### THE TASK:
The required result is the number of lines below that hold the word "Transthyretin", stated without anything else.

(Extracted data entries)
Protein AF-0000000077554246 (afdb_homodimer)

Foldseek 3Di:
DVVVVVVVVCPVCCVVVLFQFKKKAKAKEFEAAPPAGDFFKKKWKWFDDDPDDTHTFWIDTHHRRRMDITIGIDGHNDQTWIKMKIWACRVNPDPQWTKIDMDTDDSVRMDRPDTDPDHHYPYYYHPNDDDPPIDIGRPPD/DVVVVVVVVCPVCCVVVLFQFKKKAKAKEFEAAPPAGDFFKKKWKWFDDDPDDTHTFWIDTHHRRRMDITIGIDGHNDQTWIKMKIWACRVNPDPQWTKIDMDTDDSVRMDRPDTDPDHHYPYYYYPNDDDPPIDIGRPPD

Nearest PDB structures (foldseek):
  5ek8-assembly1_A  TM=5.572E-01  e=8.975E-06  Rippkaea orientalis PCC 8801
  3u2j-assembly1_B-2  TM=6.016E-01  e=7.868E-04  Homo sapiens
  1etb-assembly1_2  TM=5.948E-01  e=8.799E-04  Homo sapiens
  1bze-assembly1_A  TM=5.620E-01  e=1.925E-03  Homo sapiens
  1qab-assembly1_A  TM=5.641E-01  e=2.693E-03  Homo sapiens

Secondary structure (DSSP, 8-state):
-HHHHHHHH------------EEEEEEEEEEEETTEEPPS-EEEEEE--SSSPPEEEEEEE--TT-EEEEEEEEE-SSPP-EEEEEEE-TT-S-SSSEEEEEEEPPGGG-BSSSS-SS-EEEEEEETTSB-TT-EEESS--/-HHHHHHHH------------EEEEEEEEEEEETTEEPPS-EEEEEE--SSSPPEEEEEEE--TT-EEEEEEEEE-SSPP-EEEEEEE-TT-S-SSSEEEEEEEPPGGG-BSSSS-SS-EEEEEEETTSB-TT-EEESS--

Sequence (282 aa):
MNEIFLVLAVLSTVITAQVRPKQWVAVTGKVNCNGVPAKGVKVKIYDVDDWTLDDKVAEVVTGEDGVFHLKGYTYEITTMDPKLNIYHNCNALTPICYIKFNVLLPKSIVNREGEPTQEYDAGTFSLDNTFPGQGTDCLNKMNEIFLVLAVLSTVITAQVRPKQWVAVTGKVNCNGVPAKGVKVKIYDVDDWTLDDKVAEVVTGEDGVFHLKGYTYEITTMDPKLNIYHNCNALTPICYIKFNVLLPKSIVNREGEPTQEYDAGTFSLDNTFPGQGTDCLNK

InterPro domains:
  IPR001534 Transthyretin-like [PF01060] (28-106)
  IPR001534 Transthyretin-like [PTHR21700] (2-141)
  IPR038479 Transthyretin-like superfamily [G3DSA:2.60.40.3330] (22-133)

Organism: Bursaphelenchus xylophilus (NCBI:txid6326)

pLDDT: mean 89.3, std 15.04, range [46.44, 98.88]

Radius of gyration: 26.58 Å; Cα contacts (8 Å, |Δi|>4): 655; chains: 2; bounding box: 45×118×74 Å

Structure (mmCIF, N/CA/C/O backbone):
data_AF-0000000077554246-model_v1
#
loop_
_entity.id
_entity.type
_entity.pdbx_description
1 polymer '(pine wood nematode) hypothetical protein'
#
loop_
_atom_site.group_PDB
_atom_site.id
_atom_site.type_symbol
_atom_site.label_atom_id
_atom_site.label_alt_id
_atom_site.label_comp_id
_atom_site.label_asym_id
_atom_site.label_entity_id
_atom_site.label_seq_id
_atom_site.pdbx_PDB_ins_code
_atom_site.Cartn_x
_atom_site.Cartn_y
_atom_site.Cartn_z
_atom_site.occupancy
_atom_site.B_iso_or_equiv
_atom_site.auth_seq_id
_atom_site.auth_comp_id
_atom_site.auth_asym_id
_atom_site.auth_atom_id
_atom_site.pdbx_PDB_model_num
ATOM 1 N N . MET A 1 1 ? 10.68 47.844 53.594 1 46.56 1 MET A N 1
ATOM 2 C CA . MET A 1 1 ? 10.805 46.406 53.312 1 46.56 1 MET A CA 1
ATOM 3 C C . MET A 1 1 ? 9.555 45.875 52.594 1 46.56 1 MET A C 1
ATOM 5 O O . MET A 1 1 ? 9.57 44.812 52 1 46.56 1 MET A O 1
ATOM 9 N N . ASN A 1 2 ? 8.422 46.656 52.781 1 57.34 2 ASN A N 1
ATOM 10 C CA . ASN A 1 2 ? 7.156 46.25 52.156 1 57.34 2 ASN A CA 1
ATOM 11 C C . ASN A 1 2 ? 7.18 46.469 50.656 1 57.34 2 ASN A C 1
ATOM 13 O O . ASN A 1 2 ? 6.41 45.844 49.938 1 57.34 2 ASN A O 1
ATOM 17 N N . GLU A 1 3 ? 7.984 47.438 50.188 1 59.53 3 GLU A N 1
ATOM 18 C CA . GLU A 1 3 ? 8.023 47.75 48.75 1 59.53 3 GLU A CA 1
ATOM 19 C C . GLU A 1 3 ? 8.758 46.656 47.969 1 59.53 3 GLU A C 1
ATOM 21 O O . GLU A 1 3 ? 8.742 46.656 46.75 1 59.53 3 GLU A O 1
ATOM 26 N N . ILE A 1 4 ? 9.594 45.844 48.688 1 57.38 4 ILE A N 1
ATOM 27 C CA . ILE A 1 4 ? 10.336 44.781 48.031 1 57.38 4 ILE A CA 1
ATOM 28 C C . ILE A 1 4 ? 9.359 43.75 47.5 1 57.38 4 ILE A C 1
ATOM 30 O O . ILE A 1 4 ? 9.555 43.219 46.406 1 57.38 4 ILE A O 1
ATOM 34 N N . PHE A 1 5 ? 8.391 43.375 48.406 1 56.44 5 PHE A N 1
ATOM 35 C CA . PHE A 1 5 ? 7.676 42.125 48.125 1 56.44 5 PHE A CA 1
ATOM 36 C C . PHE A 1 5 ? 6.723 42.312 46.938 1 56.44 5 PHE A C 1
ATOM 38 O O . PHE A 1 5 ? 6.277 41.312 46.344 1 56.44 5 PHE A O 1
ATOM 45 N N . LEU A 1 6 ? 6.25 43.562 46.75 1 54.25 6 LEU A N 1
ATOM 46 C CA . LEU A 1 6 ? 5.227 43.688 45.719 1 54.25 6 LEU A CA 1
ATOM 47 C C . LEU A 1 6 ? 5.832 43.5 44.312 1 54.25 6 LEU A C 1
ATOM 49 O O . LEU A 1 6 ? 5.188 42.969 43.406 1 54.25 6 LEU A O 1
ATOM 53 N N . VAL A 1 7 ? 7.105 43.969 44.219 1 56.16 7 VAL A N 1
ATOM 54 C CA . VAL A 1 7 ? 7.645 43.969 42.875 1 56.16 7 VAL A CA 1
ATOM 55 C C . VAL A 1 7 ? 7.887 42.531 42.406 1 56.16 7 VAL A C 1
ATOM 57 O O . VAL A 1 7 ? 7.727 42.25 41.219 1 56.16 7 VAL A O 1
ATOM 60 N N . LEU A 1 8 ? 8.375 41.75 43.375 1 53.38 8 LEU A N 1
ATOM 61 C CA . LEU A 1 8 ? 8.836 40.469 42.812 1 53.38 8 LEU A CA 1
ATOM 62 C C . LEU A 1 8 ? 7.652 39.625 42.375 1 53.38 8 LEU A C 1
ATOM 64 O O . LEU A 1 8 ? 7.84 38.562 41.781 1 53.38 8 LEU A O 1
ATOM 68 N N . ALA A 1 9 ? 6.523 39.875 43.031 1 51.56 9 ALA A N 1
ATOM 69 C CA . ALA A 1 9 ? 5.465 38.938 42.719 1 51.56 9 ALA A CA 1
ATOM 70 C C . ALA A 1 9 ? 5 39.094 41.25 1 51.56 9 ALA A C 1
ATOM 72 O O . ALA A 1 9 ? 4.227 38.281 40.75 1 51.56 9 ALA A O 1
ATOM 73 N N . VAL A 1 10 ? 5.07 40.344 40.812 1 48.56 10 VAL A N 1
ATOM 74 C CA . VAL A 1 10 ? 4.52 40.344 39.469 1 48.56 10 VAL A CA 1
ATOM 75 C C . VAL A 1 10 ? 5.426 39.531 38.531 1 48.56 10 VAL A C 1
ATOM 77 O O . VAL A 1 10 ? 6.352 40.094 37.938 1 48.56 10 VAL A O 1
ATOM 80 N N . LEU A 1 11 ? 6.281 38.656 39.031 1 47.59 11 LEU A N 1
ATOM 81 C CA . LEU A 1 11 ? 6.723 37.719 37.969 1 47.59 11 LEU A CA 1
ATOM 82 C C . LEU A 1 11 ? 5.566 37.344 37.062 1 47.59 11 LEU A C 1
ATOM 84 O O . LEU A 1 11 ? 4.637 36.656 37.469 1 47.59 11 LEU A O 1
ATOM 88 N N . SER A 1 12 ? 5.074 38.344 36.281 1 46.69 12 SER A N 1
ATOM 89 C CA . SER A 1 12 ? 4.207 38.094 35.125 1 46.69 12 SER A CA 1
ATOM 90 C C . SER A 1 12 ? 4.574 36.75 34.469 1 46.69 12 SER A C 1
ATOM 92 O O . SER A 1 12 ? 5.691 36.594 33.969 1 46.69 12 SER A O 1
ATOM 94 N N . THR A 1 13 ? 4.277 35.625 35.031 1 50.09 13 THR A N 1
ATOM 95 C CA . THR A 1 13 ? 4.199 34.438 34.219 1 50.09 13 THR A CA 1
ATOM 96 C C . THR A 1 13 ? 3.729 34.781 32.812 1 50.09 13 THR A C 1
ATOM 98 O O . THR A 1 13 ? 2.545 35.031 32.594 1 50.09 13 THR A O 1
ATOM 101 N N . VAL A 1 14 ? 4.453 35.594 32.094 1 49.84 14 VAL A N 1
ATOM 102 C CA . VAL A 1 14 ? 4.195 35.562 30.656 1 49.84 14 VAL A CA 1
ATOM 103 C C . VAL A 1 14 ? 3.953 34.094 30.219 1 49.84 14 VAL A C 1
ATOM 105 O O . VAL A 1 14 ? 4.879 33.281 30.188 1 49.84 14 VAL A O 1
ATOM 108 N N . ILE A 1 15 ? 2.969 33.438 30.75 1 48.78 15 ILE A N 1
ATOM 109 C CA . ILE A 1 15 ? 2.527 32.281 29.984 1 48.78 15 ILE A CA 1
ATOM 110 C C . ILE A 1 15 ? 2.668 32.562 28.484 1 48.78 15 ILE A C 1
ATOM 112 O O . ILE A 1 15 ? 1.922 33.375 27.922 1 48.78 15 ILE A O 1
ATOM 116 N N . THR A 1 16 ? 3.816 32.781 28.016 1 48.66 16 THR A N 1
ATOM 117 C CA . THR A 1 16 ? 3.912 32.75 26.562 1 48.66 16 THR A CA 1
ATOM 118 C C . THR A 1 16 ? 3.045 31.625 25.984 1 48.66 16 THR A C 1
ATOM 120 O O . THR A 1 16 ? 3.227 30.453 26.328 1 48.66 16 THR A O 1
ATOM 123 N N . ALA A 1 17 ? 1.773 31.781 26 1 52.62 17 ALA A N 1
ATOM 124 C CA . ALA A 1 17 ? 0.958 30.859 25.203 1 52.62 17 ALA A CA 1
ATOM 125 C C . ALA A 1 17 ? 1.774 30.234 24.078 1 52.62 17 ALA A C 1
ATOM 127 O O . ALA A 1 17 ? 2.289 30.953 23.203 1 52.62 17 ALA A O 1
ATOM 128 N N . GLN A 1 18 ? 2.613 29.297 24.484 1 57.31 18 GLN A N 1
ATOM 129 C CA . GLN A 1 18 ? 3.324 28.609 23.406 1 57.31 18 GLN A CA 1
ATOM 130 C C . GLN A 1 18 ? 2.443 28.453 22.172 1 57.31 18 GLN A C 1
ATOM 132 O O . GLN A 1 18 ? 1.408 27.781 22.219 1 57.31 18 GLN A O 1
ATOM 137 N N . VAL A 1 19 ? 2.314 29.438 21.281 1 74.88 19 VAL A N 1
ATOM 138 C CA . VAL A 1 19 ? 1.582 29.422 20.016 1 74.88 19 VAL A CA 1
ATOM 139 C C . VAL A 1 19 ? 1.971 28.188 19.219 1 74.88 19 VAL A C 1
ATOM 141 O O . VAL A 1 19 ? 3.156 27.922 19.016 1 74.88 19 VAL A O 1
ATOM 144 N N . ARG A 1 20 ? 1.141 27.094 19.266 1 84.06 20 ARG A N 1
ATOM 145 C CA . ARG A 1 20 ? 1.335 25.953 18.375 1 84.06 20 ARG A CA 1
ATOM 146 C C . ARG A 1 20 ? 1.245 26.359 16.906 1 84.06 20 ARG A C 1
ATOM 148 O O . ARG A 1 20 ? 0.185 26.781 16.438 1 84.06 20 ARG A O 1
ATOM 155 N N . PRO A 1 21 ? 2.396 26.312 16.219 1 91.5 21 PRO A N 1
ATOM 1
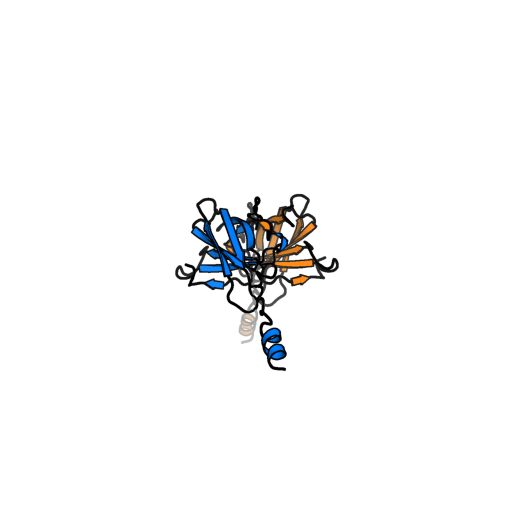56 C CA . PRO A 1 21 ? 2.367 26.688 14.805 1 91.5 21 PRO A CA 1
ATOM 157 C C . PRO A 1 21 ? 1.395 25.844 13.984 1 91.5 21 PRO A C 1
ATOM 159 O O . PRO A 1 21 ? 1.191 24.672 14.281 1 91.5 21 PRO A O 1
ATOM 162 N N . LYS A 1 22 ? 0.844 26.594 13.031 1 94.69 22 LYS A N 1
ATOM 163 C CA . LYS A 1 22 ? -0.03 25.938 12.062 1 94.69 22 LYS A CA 1
ATOM 164 C C . LYS A 1 22 ? 0.776 25.109 11.062 1 94.69 22 LYS A C 1
ATOM 166 O O . LYS A 1 22 ? 1.784 25.578 10.531 1 94.69 22 LYS A O 1
ATOM 171 N N . GLN A 1 23 ? 0.416 23.844 10.828 1 96.56 23 GLN A N 1
ATOM 172 C CA . GLN A 1 23 ? 1.092 22.953 9.898 1 96.56 23 GLN A CA 1
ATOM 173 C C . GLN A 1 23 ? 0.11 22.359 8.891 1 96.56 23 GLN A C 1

### REPLY:
3